LFSamba: Marry SAM with Mamba for Light Field Salient Object Detection

Zhengyi Liu,Longzhen Wang,Xianyong Fang,Zhengzheng Tu,Linbo Wang
2024-11-11
Abstract:A light field camera can reconstruct 3D scenes using captured multi-focus images that contain rich spatial geometric information, enhancing applications in stereoscopic photography, virtual reality, and robotic vision.
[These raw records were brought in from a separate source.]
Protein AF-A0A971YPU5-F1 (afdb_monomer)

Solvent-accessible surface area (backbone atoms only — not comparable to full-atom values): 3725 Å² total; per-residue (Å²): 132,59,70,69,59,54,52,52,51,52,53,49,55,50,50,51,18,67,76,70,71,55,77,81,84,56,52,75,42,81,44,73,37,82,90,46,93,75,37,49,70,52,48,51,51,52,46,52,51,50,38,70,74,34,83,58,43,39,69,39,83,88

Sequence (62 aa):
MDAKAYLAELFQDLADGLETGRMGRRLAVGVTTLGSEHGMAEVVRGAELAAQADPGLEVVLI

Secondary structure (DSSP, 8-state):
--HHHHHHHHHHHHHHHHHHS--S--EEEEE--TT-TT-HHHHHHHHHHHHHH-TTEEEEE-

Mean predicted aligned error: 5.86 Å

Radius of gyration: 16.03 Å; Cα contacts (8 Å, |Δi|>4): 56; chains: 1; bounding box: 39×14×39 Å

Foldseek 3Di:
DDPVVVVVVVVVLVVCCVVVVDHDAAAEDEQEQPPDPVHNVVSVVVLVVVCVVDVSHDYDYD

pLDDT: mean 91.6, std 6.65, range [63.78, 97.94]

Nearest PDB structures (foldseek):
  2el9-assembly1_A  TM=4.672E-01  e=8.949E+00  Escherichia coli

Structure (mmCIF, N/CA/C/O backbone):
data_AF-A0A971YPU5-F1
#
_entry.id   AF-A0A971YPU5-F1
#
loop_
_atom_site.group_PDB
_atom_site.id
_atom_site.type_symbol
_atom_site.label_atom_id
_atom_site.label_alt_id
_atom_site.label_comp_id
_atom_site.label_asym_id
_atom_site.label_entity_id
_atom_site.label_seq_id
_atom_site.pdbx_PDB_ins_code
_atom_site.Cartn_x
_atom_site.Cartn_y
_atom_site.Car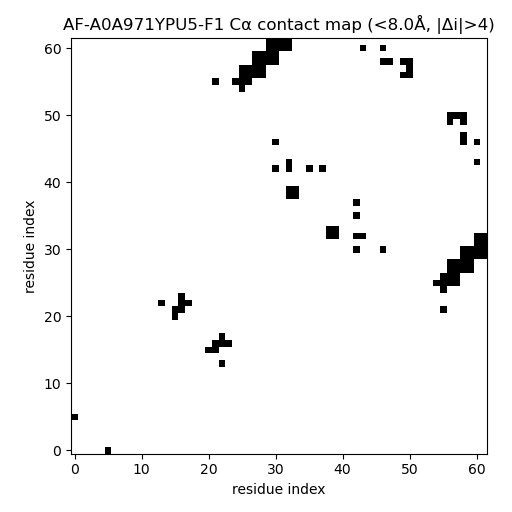tn_z
_atom_site.occupancy
_atom_site.B_iso_or_equiv
_ato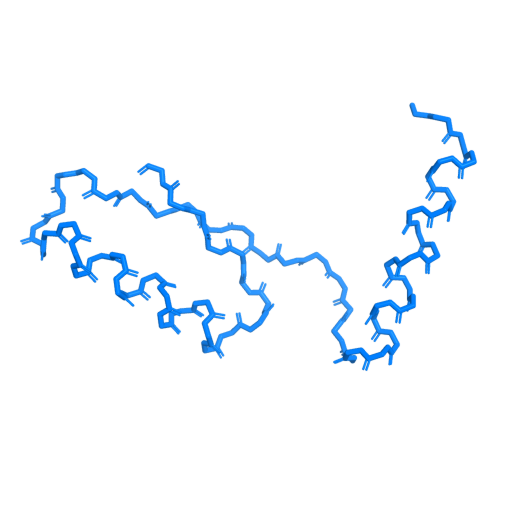m_site.auth_seq_id
_atom_site.auth_comp_id
_atom_site.auth_asym_id
_atom_site.auth_atom_id
_atom_site.pdbx_PDB_model_num
ATOM 1 N N . MET A 1 1 ? -23.627 8.841 4.418 1.00 63.78 1 MET A N 1
ATOM 2 C CA . MET A 1 1 ? -23.348 7.507 4.986 1.00 63.78 1 MET A CA 1
ATOM 3 C C . MET A 1 1 ? -24.232 7.322 6.209 1.00 63.78 1 MET A C 1
ATOM 5 O O . MET A 1 1 ? -24.484 8.307 6.892 1.00 63.78 1 MET A O 1
ATOM 9 N N . ASP A 1 2 ? -24.758 6.118 6.437 1.00 92.38 2 ASP A N 1
ATOM 10 C CA . ASP A 1 2 ? -25.533 5.789 7.644 1.00 92.38 2 ASP A CA 1
ATOM 11 C C . ASP A 1 2 ? -24.612 5.860 8.878 1.00 92.38 2 ASP A C 1
ATOM 13 O O . ASP A 1 2 ? -23.499 5.335 8.851 1.00 92.38 2 ASP A O 1
ATOM 17 N N . ALA A 1 3 ? -25.064 6.505 9.956 1.00 94.88 3 ALA A N 1
ATOM 18 C CA . ALA A 1 3 ? -24.309 6.630 11.201 1.00 94.88 3 ALA A CA 1
ATOM 19 C C . ALA A 1 3 ? -23.938 5.264 11.802 1.00 94.88 3 ALA A C 1
ATOM 21 O O . ALA A 1 3 ? -22.865 5.125 12.386 1.00 94.88 3 ALA A O 1
ATOM 22 N N . LYS A 1 4 ? -24.791 4.244 11.627 1.00 96.00 4 LYS A N 1
ATOM 23 C CA . LYS A 1 4 ? -24.481 2.876 12.071 1.00 96.00 4 LYS A CA 1
ATOM 24 C C . LYS A 1 4 ? -23.326 2.267 11.285 1.00 96.00 4 LYS A C 1
ATOM 26 O O . LYS A 1 4 ? -22.479 1.613 11.883 1.00 96.00 4 LYS A O 1
ATOM 31 N N . ALA A 1 5 ? -23.286 2.495 9.971 1.00 95.75 5 ALA A N 1
ATOM 32 C CA . ALA A 1 5 ? -22.214 1.995 9.115 1.00 95.75 5 ALA A CA 1
ATOM 33 C C . ALA A 1 5 ? -20.872 2.644 9.481 1.00 95.75 5 ALA A C 1
ATOM 35 O O . ALA A 1 5 ? -19.883 1.942 9.641 1.00 95.75 5 ALA A O 1
ATOM 36 N N . TYR A 1 6 ? -20.867 3.959 9.717 1.00 94.19 6 TYR A N 1
ATOM 37 C CA . TYR A 1 6 ? -19.663 4.679 10.138 1.00 94.19 6 TYR A CA 1
ATOM 38 C C . TYR A 1 6 ? -19.146 4.226 11.512 1.00 94.19 6 TYR A C 1
ATOM 40 O O . TYR A 1 6 ? -17.948 4.048 11.699 1.00 94.19 6 TYR A O 1
ATOM 48 N N . LEU A 1 7 ? -20.045 4.004 12.479 1.00 96.06 7 LEU A N 1
ATOM 49 C CA . LEU A 1 7 ? -19.665 3.461 13.788 1.00 96.06 7 LEU A CA 1
ATOM 50 C C . LEU A 1 7 ? -19.068 2.055 13.672 1.00 96.06 7 LEU A C 1
ATOM 52 O O . LEU A 1 7 ? -18.091 1.765 14.353 1.00 96.06 7 LEU A O 1
ATOM 56 N N . ALA A 1 8 ? -19.639 1.197 12.822 1.00 95.81 8 ALA A N 1
ATOM 57 C CA . ALA A 1 8 ? -19.107 -0.142 12.591 1.00 95.81 8 ALA A CA 1
ATOM 58 C C . ALA A 1 8 ? -17.689 -0.094 11.999 1.00 95.81 8 ALA A C 1
ATOM 60 O O . ALA A 1 8 ? -16.805 -0.780 12.501 1.00 95.81 8 ALA A O 1
ATOM 61 N N . GLU A 1 9 ? -17.467 0.758 10.996 1.00 92.56 9 GLU A N 1
ATOM 62 C CA . GLU A 1 9 ? -16.157 0.969 10.366 1.00 92.56 9 GLU A CA 1
ATOM 63 C C . GLU A 1 9 ? -15.121 1.484 11.382 1.00 92.56 9 GLU A C 1
ATOM 65 O O . GLU A 1 9 ? -14.036 0.927 11.502 1.00 92.56 9 GLU A O 1
ATOM 70 N N . LEU A 1 10 ? -15.504 2.450 12.226 1.00 91.44 10 LEU A N 1
ATOM 71 C CA . LEU A 1 10 ? -14.660 2.955 13.316 1.00 91.44 10 LEU A CA 1
ATOM 72 C C . LEU A 1 10 ? -14.241 1.874 14.320 1.00 91.44 10 LEU A C 1
ATOM 74 O O . LEU A 1 10 ? -13.092 1.854 14.761 1.00 91.44 10 LEU A O 1
ATOM 78 N N . PHE A 1 11 ? -15.169 1.006 14.735 1.00 94.44 11 PHE A N 1
ATOM 79 C CA . PHE A 1 11 ? -14.842 -0.084 15.657 1.00 94.44 11 PHE A CA 1
ATOM 80 C C . PHE A 1 11 ? -13.946 -1.138 15.004 1.00 94.44 11 PHE A C 1
ATOM 82 O O . PHE A 1 11 ? -13.090 -1.693 15.691 1.00 94.44 11 PHE A O 1
ATOM 89 N N . GLN A 1 12 ? -14.115 -1.379 13.703 1.00 92.06 12 GLN A N 1
ATOM 90 C CA . GLN A 1 12 ? -13.257 -2.273 12.934 1.00 92.06 12 GLN A CA 1
ATOM 91 C C . GLN A 1 12 ? -11.821 -1.729 12.874 1.00 92.06 12 GLN A C 1
ATOM 93 O O . GLN A 1 12 ? -10.893 -2.430 13.264 1.00 92.06 12 GLN A O 1
ATOM 98 N N . ASP A 1 13 ? -11.651 -0.452 12.518 1.00 88.38 13 ASP A N 1
ATOM 99 C CA . ASP A 1 13 ? -10.342 0.217 12.477 1.00 88.38 13 ASP A CA 1
ATOM 100 C C . ASP A 1 13 ? -9.643 0.209 13.848 1.00 88.38 13 ASP A C 1
ATOM 102 O O . ASP A 1 13 ? -8.426 0.037 13.950 1.00 88.38 13 ASP A O 1
ATOM 106 N N . LEU A 1 14 ? -10.414 0.391 14.927 1.00 90.94 14 LEU A N 1
ATOM 107 C CA . LEU A 1 14 ? -9.910 0.297 16.298 1.00 90.94 14 LEU A CA 1
ATOM 108 C C . LEU A 1 14 ? -9.430 -1.116 16.639 1.00 90.94 14 LEU A C 1
ATOM 110 O O . LEU A 1 14 ? -8.367 -1.258 17.243 1.00 90.94 14 LEU A O 1
ATOM 114 N N . ALA A 1 15 ? -10.200 -2.145 16.282 1.00 92.44 15 ALA A N 1
ATOM 115 C CA . ALA A 1 15 ? -9.827 -3.536 16.521 1.00 92.44 15 ALA A CA 1
ATOM 116 C C . ALA A 1 15 ? -8.546 -3.902 15.758 1.00 92.44 15 ALA A C 1
ATOM 118 O O . ALA A 1 15 ? -7.597 -4.392 16.371 1.00 92.44 15 ALA A O 1
ATOM 119 N N . ASP A 1 16 ? -8.480 -3.559 14.471 1.00 88.69 16 ASP A N 1
ATOM 120 C CA . ASP A 1 16 ? -7.307 -3.785 13.624 1.00 88.69 16 ASP A CA 1
ATOM 121 C C . ASP A 1 16 ? -6.073 -3.064 14.183 1.00 88.69 16 ASP A C 1
ATOM 123 O O . ASP A 1 16 ? -4.971 -3.621 14.229 1.00 88.69 16 ASP A O 1
ATOM 127 N N . GLY A 1 17 ? -6.244 -1.829 14.666 1.00 87.81 17 GLY A N 1
ATOM 128 C CA . GLY A 1 17 ? -5.161 -1.063 15.275 1.00 87.81 17 GLY A CA 1
ATOM 129 C C . GLY A 1 17 ? -4.646 -1.661 16.584 1.00 87.81 17 GLY A C 1
ATOM 130 O O . GLY A 1 17 ? -3.438 -1.645 16.827 1.00 87.81 17 GLY A O 1
ATOM 131 N N . LEU A 1 18 ? -5.534 -2.229 17.406 1.00 89.81 18 LEU A N 1
ATOM 132 C CA . LEU A 1 18 ? -5.160 -2.930 18.637 1.00 89.81 18 LEU A CA 1
ATOM 133 C C . LEU A 1 18 ? -4.466 -4.270 18.358 1.00 89.81 18 LEU A C 1
ATOM 135 O O . LEU A 1 18 ? -3.512 -4.607 19.055 1.00 89.81 18 LEU A O 1
ATOM 139 N N . GLU A 1 19 ? -4.915 -5.019 17.350 1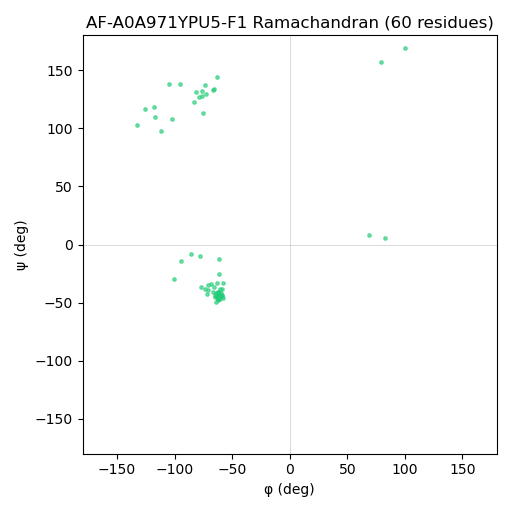.00 89.75 19 GLU A N 1
ATOM 140 C CA . GLU A 1 19 ? -4.341 -6.318 16.982 1.00 89.75 19 GLU A CA 1
ATOM 141 C C . GLU A 1 19 ? -2.965 -6.174 16.320 1.00 89.75 19 GLU A C 1
ATOM 143 O O . GLU A 1 19 ? -2.031 -6.916 16.625 1.00 89.75 19 GLU A O 1
ATOM 148 N N . THR A 1 20 ? -2.820 -5.198 15.424 1.00 84.44 20 THR A N 1
ATOM 149 C CA . THR A 1 20 ? -1.606 -5.033 14.611 1.00 84.44 20 THR A CA 1
ATOM 150 C C . THR A 1 20 ? -0.598 -4.050 15.205 1.00 84.44 20 THR A C 1
ATOM 152 O O . THR A 1 20 ? 0.543 -3.988 14.743 1.00 84.44 20 THR A O 1
ATOM 155 N N . GLY A 1 21 ? -1.012 -3.244 16.189 1.00 83.19 21 GLY A N 1
ATOM 156 C CA . GLY A 1 21 ? -0.244 -2.105 16.696 1.00 83.19 21 GLY A CA 1
ATOM 157 C C . GLY A 1 21 ? -0.119 -0.947 15.697 1.00 83.19 21 GLY A C 1
ATOM 158 O O . GLY A 1 21 ? 0.640 -0.009 15.941 1.00 83.19 21 GLY A O 1
ATOM 159 N N . ARG A 1 22 ? -0.828 -1.000 14.560 1.00 75.06 22 ARG A N 1
ATOM 160 C CA . ARG A 1 22 ? -0.785 0.017 13.502 1.00 75.06 22 ARG A CA 1
ATOM 161 C C . ARG A 1 22 ? -2.024 0.894 13.595 1.00 75.06 22 ARG A C 1
ATOM 163 O O . ARG A 1 22 ? -3.119 0.462 13.264 1.00 75.06 22 ARG A O 1
ATOM 170 N N . MET A 1 23 ? -1.857 2.138 14.033 1.00 73.31 23 MET A N 1
ATOM 171 C CA . MET A 1 23 ? -2.954 3.106 14.103 1.00 73.31 23 MET A CA 1
ATOM 172 C C . MET A 1 23 ? -2.855 4.137 12.974 1.00 73.31 23 MET A C 1
ATOM 174 O O . MET A 1 23 ? -1.780 4.674 12.715 1.00 73.31 23 MET A O 1
ATOM 178 N N . GLY A 1 24 ? -3.994 4.470 12.363 1.00 74.88 24 GLY A N 1
ATOM 179 C CA . GLY A 1 24 ? -4.108 5.517 11.345 1.00 74.88 24 GLY A CA 1
ATOM 180 C C . GLY A 1 24 ? -4.148 4.999 9.904 1.00 74.88 24 GLY A C 1
ATOM 181 O O . GLY A 1 24 ? -3.917 3.826 9.626 1.00 74.88 24 GLY A O 1
ATOM 182 N N . ARG A 1 25 ? -4.485 5.897 8.970 1.00 76.31 25 ARG A N 1
ATOM 183 C CA . ARG A 1 25 ? -4.575 5.580 7.537 1.00 76.31 25 ARG A CA 1
ATOM 184 C C . ARG A 1 25 ? -3.181 5.414 6.933 1.00 76.31 25 ARG A C 1
ATOM 186 O O . ARG A 1 25 ? -2.310 6.245 7.184 1.00 76.31 25 ARG A O 1
ATOM 193 N N . ARG A 1 26 ? -3.004 4.393 6.089 1.00 85.75 26 ARG A N 1
ATOM 194 C CA . ARG A 1 26 ? -1.793 4.226 5.273 1.00 85.75 26 ARG A CA 1
ATOM 195 C C . ARG A 1 26 ? -1.649 5.383 4.283 1.00 85.75 26 ARG A C 1
ATOM 197 O O . ARG A 1 26 ? -2.642 5.883 3.749 1.00 85.75 26 ARG A O 1
ATOM 204 N N . LEU A 1 27 ? -0.415 5.809 4.032 1.00 90.75 27 LEU A N 1
ATOM 205 C CA . LEU A 1 27 ? -0.113 6.793 2.999 1.00 90.75 27 LEU A CA 1
ATOM 206 C C . LEU A 1 27 ? -0.207 6.115 1.628 1.00 90.75 27 LEU A C 1
ATOM 208 O O . LEU A 1 27 ? 0.608 5.253 1.304 1.00 90.75 27 LEU A O 1
ATOM 212 N N . ALA A 1 28 ? -1.191 6.518 0.825 1.00 94.25 28 ALA A N 1
ATOM 213 C CA . ALA A 1 28 ? -1.356 6.006 -0.530 1.00 94.25 28 ALA A CA 1
ATOM 214 C C . ALA A 1 28 ? -0.327 6.626 -1.490 1.00 94.25 28 ALA A C 1
ATOM 216 O O . ALA A 1 28 ? -0.224 7.852 -1.587 1.00 94.25 28 ALA A O 1
ATOM 217 N N . VAL A 1 29 ? 0.405 5.784 -2.221 1.00 95.75 29 VAL A N 1
ATOM 218 C CA . VAL A 1 29 ? 1.412 6.190 -3.211 1.00 95.75 29 VAL A CA 1
ATOM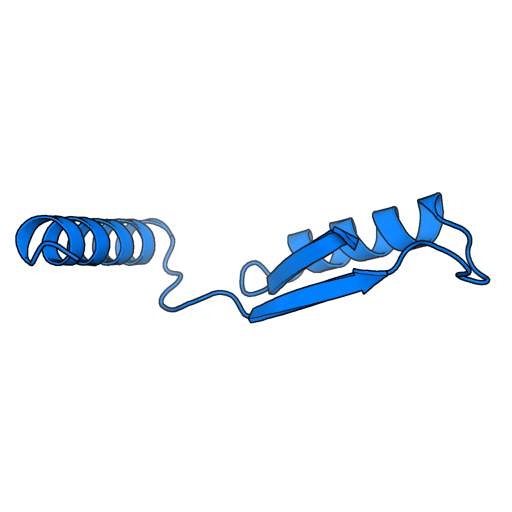 219 C C . VAL A 1 29 ? 1.100 5.534 -4.551 1.00 95.75 29 VAL A C 1
ATOM 221 O O . VAL A 1 29 ? 1.149 4.313 -4.683 1.00 95.75 29 VAL A O 1
ATOM 224 N N . GLY A 1 30 ? 0.797 6.360 -5.553 1.00 96.06 30 GLY A N 1
ATOM 225 C CA . GLY A 1 30 ? 0.596 5.914 -6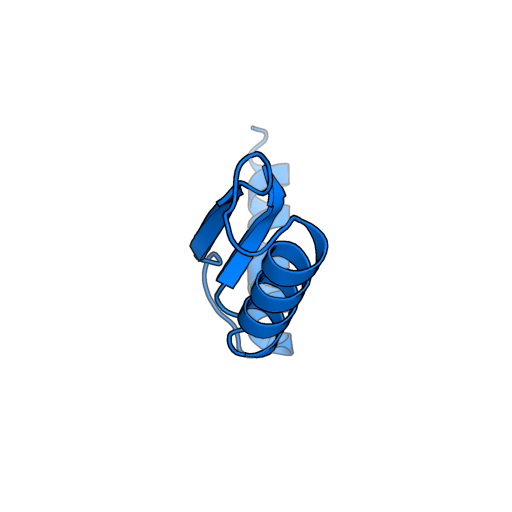.930 1.00 96.06 30 GLY A CA 1
ATOM 226 C C . GLY A 1 30 ? 1.927 5.678 -7.642 1.00 96.06 30 GLY A C 1
ATOM 227 O O . GLY A 1 30 ? 2.764 6.578 -7.689 1.00 96.06 30 GLY A O 1
ATOM 228 N N . VAL A 1 31 ? 2.110 4.493 -8.220 1.00 96.00 31 VAL A N 1
ATOM 229 C CA . VAL A 1 31 ? 3.302 4.113 -8.986 1.00 96.00 31 VAL A CA 1
ATOM 230 C C . VAL A 1 31 ? 2.890 3.834 -10.425 1.00 96.00 31 VAL A C 1
ATOM 232 O O . VAL A 1 31 ? 2.227 2.838 -10.709 1.00 96.00 31 VAL A O 1
ATOM 235 N N . THR A 1 32 ? 3.292 4.718 -11.337 1.00 95.06 32 THR A N 1
ATOM 236 C CA . THR A 1 32 ? 3.042 4.542 -12.768 1.00 95.06 32 THR A CA 1
ATOM 237 C C . THR A 1 32 ? 4.069 3.599 -13.377 1.00 95.06 32 THR A C 1
ATOM 239 O O . THR A 1 32 ? 5.275 3.734 -13.168 1.00 95.06 32 THR A O 1
ATOM 242 N N . THR A 1 33 ? 3.593 2.619 -14.143 1.00 93.06 33 THR A N 1
ATOM 243 C CA . THR A 1 33 ? 4.477 1.594 -14.730 1.00 93.06 33 THR A CA 1
ATOM 244 C C . THR A 1 33 ? 4.815 1.856 -16.198 1.00 93.06 33 THR A C 1
ATOM 246 O O . THR A 1 33 ? 5.897 1.493 -16.670 1.00 93.06 33 THR A O 1
ATOM 249 N N . LEU A 1 34 ? 3.909 2.506 -16.933 1.00 92.44 34 LEU A N 1
ATOM 250 C CA . LEU A 1 34 ? 4.063 2.759 -18.361 1.00 92.44 34 LEU A CA 1
ATOM 251 C C . LEU A 1 34 ? 5.122 3.839 -18.629 1.00 92.44 34 LEU A C 1
ATOM 253 O O . LEU A 1 34 ? 5.062 4.934 -18.078 1.00 92.44 34 LEU A O 1
ATOM 257 N N . GLY A 1 35 ? 6.067 3.540 -19.524 1.00 88.56 35 GLY A N 1
ATOM 258 C CA . GLY A 1 35 ? 7.097 4.492 -19.957 1.00 88.56 35 GLY A CA 1
ATOM 259 C C . GLY A 1 35 ? 8.311 4.608 -19.029 1.00 88.56 35 GLY A C 1
ATOM 260 O O . GLY A 1 35 ? 9.176 5.438 -19.283 1.00 88.56 35 GLY A O 1
ATOM 261 N N . SER A 1 36 ? 8.406 3.778 -17.986 1.00 92.31 36 SER A N 1
ATOM 262 C CA . SER A 1 36 ? 9.594 3.725 -17.128 1.00 92.31 36 SER A CA 1
ATOM 263 C C . SER A 1 36 ? 10.823 3.190 -17.874 1.00 92.31 36 SER A C 1
ATOM 265 O O . SER A 1 36 ? 10.759 2.132 -18.504 1.00 92.31 36 SER A O 1
ATOM 267 N N . GLU A 1 37 ? 11.962 3.873 -17.725 1.00 94.12 37 GLU A N 1
ATOM 268 C CA . GLU A 1 37 ? 13.271 3.478 -18.281 1.00 94.12 37 GLU A CA 1
ATOM 269 C C . GLU A 1 37 ? 13.774 2.131 -17.743 1.00 94.12 37 GLU A C 1
ATOM 271 O O . GLU A 1 37 ? 14.532 1.431 -18.409 1.00 94.12 37 GLU A O 1
ATOM 276 N N . HIS A 1 38 ? 13.318 1.748 -16.549 1.00 91.31 38 HIS A N 1
ATOM 277 C CA . HIS A 1 38 ? 13.694 0.495 -15.896 1.00 91.31 38 HIS A CA 1
ATOM 278 C C . HIS A 1 38 ? 12.822 -0.690 -16.349 1.00 91.31 38 HIS A C 1
ATOM 280 O O . HIS A 1 38 ? 13.117 -1.841 -16.034 1.00 91.31 38 HIS A O 1
ATOM 286 N N . GLY A 1 39 ? 11.756 -0.426 -17.111 1.00 94.75 39 GLY A N 1
ATOM 287 C CA . GLY A 1 39 ? 10.781 -1.425 -17.529 1.00 94.75 39 GLY A CA 1
ATOM 288 C C . GLY A 1 39 ? 9.756 -1.766 -16.443 1.00 94.75 39 GLY A C 1
ATOM 289 O O . GLY A 1 39 ? 9.975 -1.597 -15.246 1.00 94.75 39 GLY A O 1
ATOM 290 N N . MET A 1 40 ? 8.603 -2.270 -16.881 1.00 95.00 40 MET A N 1
ATOM 291 C CA . MET A 1 40 ? 7.444 -2.532 -16.019 1.00 95.00 40 MET A CA 1
ATOM 292 C C . MET A 1 40 ? 7.757 -3.501 -14.872 1.00 95.00 40 MET A C 1
ATOM 294 O O . MET A 1 40 ? 7.410 -3.224 -13.730 1.00 95.00 40 MET A O 1
ATOM 298 N N . ALA A 1 41 ? 8.433 -4.617 -15.164 1.00 95.56 41 ALA A N 1
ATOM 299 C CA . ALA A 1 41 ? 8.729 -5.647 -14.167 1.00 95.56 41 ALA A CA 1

In this work, a state-of-the-art salient object detection model for multi-focus light field images, called LFSamba, is introduced to emphasize four main insights: (a) Efficient feature extraction, where SAM is used to extract modality-aware discriminative features; (b) Inter-slice relation modeling, leveraging Mamba to capture long-range dependencies across multiple focal slices, thus extracting implicit depth cues; (c) Inter-modal relation modeling, utilizing Mamba to integrate all-focus and multi-focus images, enabling mutual enhancement; (d) Weakly supervised learning capability, developing a scribble annotation dataset from an existing pixel-level mask dataset, establishing the first scribble-supervised baseline for light field salient object <a class="link-external link-http" href="http://detection.https" rel="external noopener nofollow">this http URL</a>://github.com/liuzywen/LFScribble
Computer Vision and Pattern Recognition
What problem does this paper attempt to address?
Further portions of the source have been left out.